Thursday, August 03, 2006

Home Grown.


Broad-tailed humming birds.(Selasphorous platycercus)

T
his picture was taken with my Olympus Stylus 5.0 digital camera. I stood behind my dinning room window with the shades drawn and the camera poking through a few feet from the feeder. The shades are usually open and the humming birds scatter if they can see you coming, making it difficult to get a good shot. Even changing their background by closing the shades made the birds uneasy. It took the birds a few minutes to approach the feeder and about 10 before they would land on it.
I set my digital camera to "Macro" and turned the flash off. The shutter speed is relatively slow in this setting. It is perfect for shooting stationary objects but moving objects are a little tricky.
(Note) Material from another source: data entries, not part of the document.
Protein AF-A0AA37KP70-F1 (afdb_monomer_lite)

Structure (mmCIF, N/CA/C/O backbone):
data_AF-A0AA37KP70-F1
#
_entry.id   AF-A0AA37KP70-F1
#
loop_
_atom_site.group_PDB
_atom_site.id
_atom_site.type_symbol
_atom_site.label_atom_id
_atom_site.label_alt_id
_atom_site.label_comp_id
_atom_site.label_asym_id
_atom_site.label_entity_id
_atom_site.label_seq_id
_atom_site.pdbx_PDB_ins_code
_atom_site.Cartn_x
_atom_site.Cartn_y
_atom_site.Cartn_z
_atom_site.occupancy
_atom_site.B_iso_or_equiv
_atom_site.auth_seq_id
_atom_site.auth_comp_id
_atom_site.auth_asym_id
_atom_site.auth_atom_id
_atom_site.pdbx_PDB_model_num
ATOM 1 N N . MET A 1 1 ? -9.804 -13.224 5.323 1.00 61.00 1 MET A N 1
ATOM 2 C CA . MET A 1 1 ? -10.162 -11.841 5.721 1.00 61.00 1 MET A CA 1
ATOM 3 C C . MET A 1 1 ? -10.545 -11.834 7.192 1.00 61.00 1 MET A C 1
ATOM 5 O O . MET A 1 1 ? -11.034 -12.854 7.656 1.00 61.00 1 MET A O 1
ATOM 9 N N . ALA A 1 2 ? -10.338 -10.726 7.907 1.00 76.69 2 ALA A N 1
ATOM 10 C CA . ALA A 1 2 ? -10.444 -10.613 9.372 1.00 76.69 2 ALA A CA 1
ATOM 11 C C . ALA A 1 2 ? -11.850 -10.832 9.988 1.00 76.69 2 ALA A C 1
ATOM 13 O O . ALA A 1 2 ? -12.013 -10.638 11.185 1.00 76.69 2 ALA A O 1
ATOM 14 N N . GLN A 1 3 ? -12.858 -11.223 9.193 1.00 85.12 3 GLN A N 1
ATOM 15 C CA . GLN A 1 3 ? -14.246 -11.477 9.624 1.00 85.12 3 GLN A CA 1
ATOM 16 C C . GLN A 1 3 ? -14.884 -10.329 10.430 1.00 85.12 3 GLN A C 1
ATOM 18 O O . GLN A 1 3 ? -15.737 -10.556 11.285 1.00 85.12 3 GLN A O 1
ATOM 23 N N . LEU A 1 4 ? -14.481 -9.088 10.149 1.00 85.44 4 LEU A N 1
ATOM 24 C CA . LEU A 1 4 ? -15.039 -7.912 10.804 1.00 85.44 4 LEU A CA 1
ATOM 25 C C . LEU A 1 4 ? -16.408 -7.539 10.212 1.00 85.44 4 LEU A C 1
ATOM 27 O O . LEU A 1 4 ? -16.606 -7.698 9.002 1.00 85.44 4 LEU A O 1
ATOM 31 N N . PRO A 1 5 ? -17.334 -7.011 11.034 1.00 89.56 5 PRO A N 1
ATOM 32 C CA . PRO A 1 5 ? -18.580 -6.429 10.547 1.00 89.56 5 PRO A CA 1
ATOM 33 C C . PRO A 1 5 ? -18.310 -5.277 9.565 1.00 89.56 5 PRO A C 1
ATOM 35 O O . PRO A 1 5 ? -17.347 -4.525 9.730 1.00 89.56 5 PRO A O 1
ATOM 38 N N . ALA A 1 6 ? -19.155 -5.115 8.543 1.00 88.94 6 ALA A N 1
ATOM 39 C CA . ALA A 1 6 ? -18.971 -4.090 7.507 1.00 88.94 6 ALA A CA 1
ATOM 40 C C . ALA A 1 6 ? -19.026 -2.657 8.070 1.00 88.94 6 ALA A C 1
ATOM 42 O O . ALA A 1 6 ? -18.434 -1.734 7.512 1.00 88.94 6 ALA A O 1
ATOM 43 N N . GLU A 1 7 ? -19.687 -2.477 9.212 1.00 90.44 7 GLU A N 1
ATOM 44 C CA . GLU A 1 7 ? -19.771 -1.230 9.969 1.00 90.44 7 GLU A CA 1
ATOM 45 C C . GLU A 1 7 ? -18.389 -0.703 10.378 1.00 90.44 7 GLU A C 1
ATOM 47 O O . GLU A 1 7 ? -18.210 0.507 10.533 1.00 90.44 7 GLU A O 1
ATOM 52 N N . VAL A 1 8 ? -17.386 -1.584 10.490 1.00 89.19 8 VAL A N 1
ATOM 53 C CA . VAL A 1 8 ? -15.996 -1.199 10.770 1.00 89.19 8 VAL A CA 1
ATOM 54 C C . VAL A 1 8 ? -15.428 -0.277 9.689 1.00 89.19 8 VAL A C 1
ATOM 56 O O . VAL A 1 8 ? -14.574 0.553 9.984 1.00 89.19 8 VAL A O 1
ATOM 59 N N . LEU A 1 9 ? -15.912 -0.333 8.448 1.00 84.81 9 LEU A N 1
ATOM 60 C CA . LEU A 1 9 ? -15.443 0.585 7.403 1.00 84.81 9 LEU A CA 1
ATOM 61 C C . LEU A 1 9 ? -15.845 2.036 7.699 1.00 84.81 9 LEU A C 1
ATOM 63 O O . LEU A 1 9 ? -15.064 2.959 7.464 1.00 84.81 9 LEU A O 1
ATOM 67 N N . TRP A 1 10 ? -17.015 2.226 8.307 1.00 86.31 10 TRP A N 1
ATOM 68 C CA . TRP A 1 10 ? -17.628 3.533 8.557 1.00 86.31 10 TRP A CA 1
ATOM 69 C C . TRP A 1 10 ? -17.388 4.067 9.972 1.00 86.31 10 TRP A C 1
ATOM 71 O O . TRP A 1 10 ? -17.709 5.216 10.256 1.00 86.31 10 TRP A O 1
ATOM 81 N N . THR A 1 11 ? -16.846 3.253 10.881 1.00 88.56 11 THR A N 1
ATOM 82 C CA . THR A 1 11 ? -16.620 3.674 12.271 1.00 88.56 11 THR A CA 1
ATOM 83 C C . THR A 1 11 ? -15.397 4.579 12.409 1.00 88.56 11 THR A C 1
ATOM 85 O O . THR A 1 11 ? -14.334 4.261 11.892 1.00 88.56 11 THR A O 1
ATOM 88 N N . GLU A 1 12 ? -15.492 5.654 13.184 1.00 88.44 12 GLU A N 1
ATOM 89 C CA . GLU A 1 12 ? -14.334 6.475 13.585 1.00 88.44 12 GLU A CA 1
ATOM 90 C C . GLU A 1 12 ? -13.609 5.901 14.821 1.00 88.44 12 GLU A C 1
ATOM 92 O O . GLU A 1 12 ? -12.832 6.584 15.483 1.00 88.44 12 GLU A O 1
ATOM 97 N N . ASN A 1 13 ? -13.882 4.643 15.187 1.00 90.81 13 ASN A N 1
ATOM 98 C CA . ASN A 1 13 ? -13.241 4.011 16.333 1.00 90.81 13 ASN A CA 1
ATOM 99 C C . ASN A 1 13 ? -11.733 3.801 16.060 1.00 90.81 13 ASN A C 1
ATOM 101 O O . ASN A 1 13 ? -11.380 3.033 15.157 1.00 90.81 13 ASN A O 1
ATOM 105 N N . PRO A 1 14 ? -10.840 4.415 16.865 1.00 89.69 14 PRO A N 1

These birds can move! The feeder traffic during the evening hours is absolute mayhem! The aerial acrobatics of the swarm whistles with intensity as the birds compete for a spot on the feeder, the smaller birds almost too blurry to see. There is dive bombing, high speed fly bys, beak poking, bumping, and my favorite blocking. This is where a couple work together, one blocks access to the feeder while the other eats. I have seen up to a three bird front. They love to visit right be for dusk. I counted about four different species feeding at the same time. So I basically had to keep shooting until I got a shot where the birds were stationary enough to keep everything in focus. I took roughly 130 shot in 30 minutes, about 5 were any good. These ladies were particularly brave and cunning, they fed often.